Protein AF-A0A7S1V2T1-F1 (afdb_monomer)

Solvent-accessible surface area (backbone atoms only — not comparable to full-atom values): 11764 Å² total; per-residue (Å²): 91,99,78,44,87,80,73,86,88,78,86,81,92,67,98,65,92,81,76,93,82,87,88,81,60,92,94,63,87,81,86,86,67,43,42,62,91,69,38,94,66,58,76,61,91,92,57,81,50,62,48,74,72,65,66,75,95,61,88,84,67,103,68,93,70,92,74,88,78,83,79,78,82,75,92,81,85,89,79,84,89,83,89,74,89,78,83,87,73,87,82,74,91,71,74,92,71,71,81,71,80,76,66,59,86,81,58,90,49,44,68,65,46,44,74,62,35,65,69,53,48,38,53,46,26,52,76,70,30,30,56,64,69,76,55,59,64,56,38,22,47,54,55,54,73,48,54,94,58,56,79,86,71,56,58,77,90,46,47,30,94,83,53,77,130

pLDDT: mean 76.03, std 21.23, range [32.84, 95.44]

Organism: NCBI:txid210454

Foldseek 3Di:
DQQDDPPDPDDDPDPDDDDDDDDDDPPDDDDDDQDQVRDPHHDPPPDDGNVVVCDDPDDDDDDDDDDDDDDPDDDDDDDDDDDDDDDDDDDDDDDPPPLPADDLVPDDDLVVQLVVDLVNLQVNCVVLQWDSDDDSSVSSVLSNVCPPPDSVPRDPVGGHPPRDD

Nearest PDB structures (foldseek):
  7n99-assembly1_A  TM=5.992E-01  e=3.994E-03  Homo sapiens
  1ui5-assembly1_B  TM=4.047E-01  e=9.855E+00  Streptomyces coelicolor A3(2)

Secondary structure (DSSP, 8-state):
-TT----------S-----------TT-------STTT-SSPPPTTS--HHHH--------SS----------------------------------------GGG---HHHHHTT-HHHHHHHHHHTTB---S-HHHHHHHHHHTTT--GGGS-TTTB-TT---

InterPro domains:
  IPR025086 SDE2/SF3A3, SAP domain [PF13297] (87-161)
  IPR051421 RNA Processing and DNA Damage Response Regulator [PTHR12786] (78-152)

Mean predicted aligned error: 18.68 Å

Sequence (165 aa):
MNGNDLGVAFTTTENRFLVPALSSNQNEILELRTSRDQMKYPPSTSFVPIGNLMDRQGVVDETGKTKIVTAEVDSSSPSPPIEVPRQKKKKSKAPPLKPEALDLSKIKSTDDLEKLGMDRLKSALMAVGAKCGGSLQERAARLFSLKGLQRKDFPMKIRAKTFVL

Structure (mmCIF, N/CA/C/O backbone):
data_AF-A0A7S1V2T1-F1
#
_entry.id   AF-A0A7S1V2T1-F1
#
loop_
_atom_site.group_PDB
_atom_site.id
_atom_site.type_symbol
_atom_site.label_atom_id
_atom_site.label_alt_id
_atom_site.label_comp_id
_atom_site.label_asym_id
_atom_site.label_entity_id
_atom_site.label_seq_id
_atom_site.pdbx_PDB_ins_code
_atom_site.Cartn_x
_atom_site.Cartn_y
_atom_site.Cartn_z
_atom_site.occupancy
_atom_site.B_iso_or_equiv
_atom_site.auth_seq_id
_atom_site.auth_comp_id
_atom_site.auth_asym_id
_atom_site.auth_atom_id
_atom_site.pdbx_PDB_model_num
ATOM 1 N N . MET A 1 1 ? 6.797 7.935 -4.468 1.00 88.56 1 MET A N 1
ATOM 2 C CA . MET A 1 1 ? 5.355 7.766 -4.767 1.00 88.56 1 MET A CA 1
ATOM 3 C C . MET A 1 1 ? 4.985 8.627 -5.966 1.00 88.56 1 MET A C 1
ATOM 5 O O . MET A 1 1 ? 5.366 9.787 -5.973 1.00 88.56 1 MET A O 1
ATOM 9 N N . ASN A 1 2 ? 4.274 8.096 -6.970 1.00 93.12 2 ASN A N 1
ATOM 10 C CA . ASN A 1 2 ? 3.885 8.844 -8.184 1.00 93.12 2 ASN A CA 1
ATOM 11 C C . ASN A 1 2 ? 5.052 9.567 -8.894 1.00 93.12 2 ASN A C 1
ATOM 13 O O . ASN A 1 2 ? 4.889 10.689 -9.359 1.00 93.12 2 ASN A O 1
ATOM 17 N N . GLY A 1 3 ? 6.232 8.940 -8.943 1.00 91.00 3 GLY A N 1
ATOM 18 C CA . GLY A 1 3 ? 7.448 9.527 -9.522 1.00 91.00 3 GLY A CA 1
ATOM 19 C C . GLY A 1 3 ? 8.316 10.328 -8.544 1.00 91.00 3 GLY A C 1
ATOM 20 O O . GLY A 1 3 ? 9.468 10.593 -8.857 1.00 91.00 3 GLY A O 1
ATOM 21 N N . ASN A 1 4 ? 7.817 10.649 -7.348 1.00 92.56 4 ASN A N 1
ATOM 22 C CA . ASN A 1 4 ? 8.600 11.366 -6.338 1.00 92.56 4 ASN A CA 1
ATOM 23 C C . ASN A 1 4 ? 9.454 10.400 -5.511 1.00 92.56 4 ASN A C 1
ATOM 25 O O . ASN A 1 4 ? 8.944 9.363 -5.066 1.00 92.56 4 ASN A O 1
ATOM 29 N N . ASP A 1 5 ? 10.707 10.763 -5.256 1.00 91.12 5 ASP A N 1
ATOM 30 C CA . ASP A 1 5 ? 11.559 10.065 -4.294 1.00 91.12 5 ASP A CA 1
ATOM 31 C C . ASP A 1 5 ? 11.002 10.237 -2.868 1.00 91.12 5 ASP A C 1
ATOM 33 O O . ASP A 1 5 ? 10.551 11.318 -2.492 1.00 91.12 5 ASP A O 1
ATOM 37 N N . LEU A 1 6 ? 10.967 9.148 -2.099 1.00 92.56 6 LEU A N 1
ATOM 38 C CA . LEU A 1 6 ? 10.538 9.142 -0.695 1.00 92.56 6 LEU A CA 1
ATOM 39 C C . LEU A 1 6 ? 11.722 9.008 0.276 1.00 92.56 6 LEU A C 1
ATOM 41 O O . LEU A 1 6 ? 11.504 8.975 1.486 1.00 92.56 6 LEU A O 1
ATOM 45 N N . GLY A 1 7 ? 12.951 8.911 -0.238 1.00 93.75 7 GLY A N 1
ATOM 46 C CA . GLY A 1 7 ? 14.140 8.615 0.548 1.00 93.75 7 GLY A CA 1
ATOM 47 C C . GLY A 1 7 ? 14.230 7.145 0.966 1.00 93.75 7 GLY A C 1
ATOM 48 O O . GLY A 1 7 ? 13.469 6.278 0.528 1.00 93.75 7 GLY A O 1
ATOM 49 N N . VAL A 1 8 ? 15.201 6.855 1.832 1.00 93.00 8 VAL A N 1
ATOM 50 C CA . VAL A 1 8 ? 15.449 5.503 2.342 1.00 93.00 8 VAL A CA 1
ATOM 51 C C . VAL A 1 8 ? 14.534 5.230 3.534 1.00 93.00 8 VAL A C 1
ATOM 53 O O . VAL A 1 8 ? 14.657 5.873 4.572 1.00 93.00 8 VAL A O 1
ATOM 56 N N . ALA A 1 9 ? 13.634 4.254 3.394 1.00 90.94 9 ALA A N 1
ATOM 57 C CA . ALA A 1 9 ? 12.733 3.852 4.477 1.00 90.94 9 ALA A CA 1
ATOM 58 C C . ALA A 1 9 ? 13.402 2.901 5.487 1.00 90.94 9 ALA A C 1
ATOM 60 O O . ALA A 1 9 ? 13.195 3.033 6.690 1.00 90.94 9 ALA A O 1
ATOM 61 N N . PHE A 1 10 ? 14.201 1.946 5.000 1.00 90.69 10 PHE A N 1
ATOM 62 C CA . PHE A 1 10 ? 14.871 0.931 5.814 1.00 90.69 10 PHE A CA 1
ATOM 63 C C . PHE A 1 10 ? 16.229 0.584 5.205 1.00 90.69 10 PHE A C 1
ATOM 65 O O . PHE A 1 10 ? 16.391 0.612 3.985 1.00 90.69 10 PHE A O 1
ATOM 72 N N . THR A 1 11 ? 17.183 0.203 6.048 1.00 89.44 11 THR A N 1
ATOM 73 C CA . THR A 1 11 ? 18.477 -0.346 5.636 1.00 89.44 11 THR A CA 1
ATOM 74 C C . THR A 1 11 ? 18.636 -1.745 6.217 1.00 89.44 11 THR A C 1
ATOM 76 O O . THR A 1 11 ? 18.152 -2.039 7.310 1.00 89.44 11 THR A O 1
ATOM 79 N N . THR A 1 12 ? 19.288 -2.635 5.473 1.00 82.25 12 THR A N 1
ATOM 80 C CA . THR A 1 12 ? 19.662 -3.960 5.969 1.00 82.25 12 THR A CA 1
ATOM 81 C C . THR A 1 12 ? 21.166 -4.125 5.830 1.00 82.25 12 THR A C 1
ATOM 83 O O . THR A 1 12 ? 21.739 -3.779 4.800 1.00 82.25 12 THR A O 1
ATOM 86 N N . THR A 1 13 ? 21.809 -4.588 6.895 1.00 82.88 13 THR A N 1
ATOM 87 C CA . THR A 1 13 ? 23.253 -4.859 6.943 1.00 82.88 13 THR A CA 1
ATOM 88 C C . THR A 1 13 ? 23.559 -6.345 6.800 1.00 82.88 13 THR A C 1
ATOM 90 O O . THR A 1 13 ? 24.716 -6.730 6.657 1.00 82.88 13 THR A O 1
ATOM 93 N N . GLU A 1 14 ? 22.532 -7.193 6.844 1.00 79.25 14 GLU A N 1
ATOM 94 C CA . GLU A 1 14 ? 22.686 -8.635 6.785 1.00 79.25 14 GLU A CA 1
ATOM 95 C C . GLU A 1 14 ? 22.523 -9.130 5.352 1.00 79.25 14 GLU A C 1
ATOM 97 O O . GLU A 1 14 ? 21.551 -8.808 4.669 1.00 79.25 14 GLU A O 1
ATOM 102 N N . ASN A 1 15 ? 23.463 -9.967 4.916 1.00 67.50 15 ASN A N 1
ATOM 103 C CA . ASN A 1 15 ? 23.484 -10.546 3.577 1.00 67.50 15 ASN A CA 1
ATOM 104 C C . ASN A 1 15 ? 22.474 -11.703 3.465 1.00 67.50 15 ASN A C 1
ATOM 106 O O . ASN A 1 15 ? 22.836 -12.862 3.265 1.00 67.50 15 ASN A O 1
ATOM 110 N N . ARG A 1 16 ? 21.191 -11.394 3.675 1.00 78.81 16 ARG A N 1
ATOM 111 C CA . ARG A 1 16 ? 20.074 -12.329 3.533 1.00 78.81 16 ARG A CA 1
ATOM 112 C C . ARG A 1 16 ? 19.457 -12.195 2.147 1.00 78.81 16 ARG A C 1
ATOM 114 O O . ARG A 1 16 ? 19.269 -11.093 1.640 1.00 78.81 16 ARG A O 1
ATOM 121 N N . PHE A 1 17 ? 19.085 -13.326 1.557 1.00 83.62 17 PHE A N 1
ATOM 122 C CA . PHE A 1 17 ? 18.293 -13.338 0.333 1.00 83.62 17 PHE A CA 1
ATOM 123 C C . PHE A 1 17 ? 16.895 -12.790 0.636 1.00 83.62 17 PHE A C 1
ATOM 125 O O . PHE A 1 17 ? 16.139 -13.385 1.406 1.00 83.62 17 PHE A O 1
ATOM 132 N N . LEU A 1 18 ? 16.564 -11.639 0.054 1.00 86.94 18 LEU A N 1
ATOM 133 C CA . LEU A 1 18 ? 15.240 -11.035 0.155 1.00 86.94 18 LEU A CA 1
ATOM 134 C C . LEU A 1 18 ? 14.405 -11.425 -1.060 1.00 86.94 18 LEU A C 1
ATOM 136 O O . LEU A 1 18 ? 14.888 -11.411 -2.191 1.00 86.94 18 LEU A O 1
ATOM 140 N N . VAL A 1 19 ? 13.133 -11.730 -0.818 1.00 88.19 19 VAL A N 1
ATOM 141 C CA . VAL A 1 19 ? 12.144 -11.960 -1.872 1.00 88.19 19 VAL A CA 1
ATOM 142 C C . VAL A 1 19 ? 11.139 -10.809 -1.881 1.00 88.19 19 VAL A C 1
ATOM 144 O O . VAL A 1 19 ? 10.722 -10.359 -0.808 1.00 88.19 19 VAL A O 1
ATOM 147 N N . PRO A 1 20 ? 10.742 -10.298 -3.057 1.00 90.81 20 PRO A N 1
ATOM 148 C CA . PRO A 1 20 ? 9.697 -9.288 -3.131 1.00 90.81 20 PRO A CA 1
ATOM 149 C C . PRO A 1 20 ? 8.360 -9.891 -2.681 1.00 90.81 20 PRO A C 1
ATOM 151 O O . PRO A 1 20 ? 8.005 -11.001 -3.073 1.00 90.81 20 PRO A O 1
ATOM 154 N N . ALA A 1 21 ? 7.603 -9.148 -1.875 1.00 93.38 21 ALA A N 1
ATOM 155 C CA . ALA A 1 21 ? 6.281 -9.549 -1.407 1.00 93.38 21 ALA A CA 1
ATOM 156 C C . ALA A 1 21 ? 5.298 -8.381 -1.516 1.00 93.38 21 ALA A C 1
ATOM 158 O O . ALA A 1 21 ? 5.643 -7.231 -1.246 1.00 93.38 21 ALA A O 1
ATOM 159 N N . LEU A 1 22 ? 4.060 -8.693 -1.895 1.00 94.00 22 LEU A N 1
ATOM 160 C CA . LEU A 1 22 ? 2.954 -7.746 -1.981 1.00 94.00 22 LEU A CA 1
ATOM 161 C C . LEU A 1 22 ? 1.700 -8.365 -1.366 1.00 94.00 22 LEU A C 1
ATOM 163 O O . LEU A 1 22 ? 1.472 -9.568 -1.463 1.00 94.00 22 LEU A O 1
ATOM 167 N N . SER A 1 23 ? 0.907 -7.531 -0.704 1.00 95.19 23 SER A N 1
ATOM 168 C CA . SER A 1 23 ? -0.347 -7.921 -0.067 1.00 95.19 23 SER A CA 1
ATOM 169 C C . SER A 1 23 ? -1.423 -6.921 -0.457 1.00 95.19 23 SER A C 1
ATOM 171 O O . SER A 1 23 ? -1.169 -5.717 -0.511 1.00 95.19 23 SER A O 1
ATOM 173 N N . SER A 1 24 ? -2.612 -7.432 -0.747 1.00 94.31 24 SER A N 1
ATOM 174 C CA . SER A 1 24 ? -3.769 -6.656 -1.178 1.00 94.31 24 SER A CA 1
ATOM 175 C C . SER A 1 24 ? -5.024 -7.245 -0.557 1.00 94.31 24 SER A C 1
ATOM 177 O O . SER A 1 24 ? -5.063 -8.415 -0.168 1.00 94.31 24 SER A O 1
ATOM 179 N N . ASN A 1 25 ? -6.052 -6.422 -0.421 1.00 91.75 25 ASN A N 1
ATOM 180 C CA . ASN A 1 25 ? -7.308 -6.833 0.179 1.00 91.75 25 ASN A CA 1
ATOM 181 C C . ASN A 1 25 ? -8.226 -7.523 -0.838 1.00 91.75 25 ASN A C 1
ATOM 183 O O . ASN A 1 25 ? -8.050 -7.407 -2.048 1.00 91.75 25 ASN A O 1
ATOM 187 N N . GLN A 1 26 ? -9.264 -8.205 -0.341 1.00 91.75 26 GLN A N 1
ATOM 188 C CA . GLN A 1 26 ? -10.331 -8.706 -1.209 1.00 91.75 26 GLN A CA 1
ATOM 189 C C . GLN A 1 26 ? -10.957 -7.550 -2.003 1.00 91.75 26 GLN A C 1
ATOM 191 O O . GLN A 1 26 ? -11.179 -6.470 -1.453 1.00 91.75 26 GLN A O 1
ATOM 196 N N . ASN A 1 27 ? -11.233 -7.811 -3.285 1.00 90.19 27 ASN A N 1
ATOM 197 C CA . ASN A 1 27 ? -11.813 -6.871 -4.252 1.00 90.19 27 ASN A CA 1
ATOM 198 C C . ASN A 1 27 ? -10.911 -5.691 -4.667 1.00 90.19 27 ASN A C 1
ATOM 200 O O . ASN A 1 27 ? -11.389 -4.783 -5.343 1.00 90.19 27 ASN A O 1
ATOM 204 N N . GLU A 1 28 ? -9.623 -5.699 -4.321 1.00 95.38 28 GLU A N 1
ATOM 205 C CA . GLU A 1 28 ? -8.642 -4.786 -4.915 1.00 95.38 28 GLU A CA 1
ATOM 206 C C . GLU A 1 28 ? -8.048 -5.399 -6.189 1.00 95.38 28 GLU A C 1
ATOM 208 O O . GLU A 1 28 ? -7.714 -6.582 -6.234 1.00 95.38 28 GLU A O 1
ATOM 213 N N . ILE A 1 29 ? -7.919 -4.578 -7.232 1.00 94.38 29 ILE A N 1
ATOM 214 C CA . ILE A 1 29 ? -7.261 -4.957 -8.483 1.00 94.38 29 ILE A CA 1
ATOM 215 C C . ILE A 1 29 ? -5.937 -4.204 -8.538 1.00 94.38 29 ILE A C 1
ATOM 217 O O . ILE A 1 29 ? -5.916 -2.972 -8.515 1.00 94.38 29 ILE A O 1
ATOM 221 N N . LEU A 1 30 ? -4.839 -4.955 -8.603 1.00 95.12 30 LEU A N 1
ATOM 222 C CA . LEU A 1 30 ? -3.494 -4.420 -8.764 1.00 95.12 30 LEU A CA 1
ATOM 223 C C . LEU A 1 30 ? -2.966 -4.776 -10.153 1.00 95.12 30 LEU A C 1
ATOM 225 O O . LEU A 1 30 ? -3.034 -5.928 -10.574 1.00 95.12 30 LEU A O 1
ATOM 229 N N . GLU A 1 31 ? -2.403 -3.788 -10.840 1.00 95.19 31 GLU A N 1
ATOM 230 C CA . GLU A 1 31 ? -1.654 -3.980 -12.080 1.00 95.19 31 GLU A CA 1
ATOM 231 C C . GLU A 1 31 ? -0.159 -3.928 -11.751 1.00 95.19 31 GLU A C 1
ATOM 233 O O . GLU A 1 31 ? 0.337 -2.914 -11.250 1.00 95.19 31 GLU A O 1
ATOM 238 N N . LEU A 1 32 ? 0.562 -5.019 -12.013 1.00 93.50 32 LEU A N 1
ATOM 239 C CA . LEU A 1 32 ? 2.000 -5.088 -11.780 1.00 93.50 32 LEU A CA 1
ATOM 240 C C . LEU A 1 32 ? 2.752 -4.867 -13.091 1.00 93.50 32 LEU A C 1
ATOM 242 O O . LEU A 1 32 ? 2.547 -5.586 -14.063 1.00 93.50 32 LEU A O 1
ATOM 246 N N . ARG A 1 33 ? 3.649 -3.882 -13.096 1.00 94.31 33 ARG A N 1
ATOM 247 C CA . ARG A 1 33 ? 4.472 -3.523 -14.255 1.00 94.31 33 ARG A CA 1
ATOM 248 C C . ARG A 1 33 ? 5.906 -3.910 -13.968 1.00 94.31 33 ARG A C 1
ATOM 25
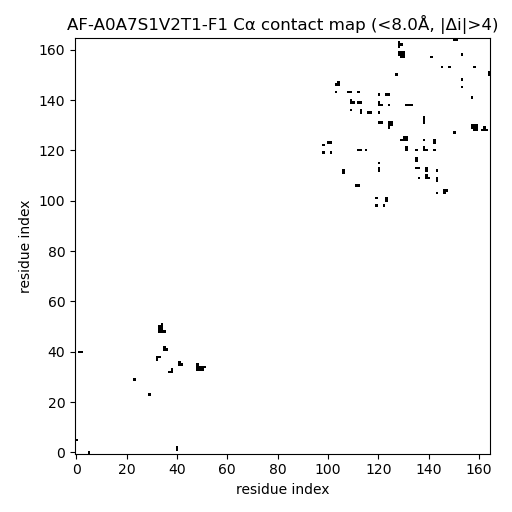0 O O . ARG A 1 33 ? 6.550 -3.306 -13.114 1.00 94.31 33 ARG A O 1
ATOM 257 N N . THR A 1 34 ? 6.389 -4.936 -14.653 1.00 93.56 34 THR A N 1
ATOM 258 C CA . THR A 1 34 ? 7.720 -5.516 -14.414 1.00 93.56 34 THR A CA 1
ATOM 259 C C . THR A 1 34 ? 8.758 -5.054 -15.430 1.00 93.56 34 THR A C 1
ATOM 261 O O . THR A 1 34 ? 9.954 -5.200 -15.176 1.00 93.56 34 THR A O 1
ATOM 264 N N . SER A 1 35 ? 8.310 -4.475 -16.545 1.00 92.94 35 SER A N 1
ATOM 265 C CA . SER A 1 35 ? 9.147 -4.038 -17.664 1.00 92.94 35 SER A CA 1
ATOM 266 C C . SER A 1 35 ? 9.151 -2.516 -17.798 1.00 92.94 35 SER A C 1
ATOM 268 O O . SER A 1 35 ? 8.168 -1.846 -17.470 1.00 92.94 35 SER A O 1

################

## Action item
Copy the lines above exactly. Start with the line containing "ATOM 205 C CA", end with the line containing "ATOM 225 O O", and include both.

## Solution for this task
ATOM 205 C CA . GLU A 1 28 ? -8.642 -4.786 -4.915 1.00 95.38 28 GLU A CA 1
ATOM 206 C C . GLU A 1 28 ? -8.048 -5.399 -6.189 1.00 95.38 28 GLU A C 1
ATOM 208 O O . GLU A 1 28 ? -7.714 -6.582 -6.234 1.00 95.38 28 GLU A O 1
ATOM 213 N N . ILE A 1 29 ? -7.919 -4.578 -7.232 1.00 94.38 29 ILE A N 1
ATOM 214 C CA . ILE A 1 29 ? -7.261 -4.957 -8.483 1.00 94.38 29 ILE A CA 1
ATOM 215 C C . ILE A 1 29 ? -5.937 -4.204 -8.538 1.00 94.38 29 ILE A C 1
ATOM 217 O O . ILE A 1 29 ? -5.916 -2.972 -8.515 1.00 94.38 29 ILE A O 1
ATOM 221 N N . LEU A 1 30 ? -4.839 -4.955 -8.603 1.00 95.12 30 LEU A N 1
ATOM 222 C CA . LEU A 1 30 ? -3.494 -4.420 -8.764 1.00 95.12 30 LEU A CA 1
ATOM 223 C C . LEU A 1 30 ? -2.966 -4.776 -10.153 1.00 95.12 30 LEU A C 1
ATOM 225 O O . LEU A 1 30 ? -3.034 -5.928 -10.574 1.00 95.12 30 LEU A O 1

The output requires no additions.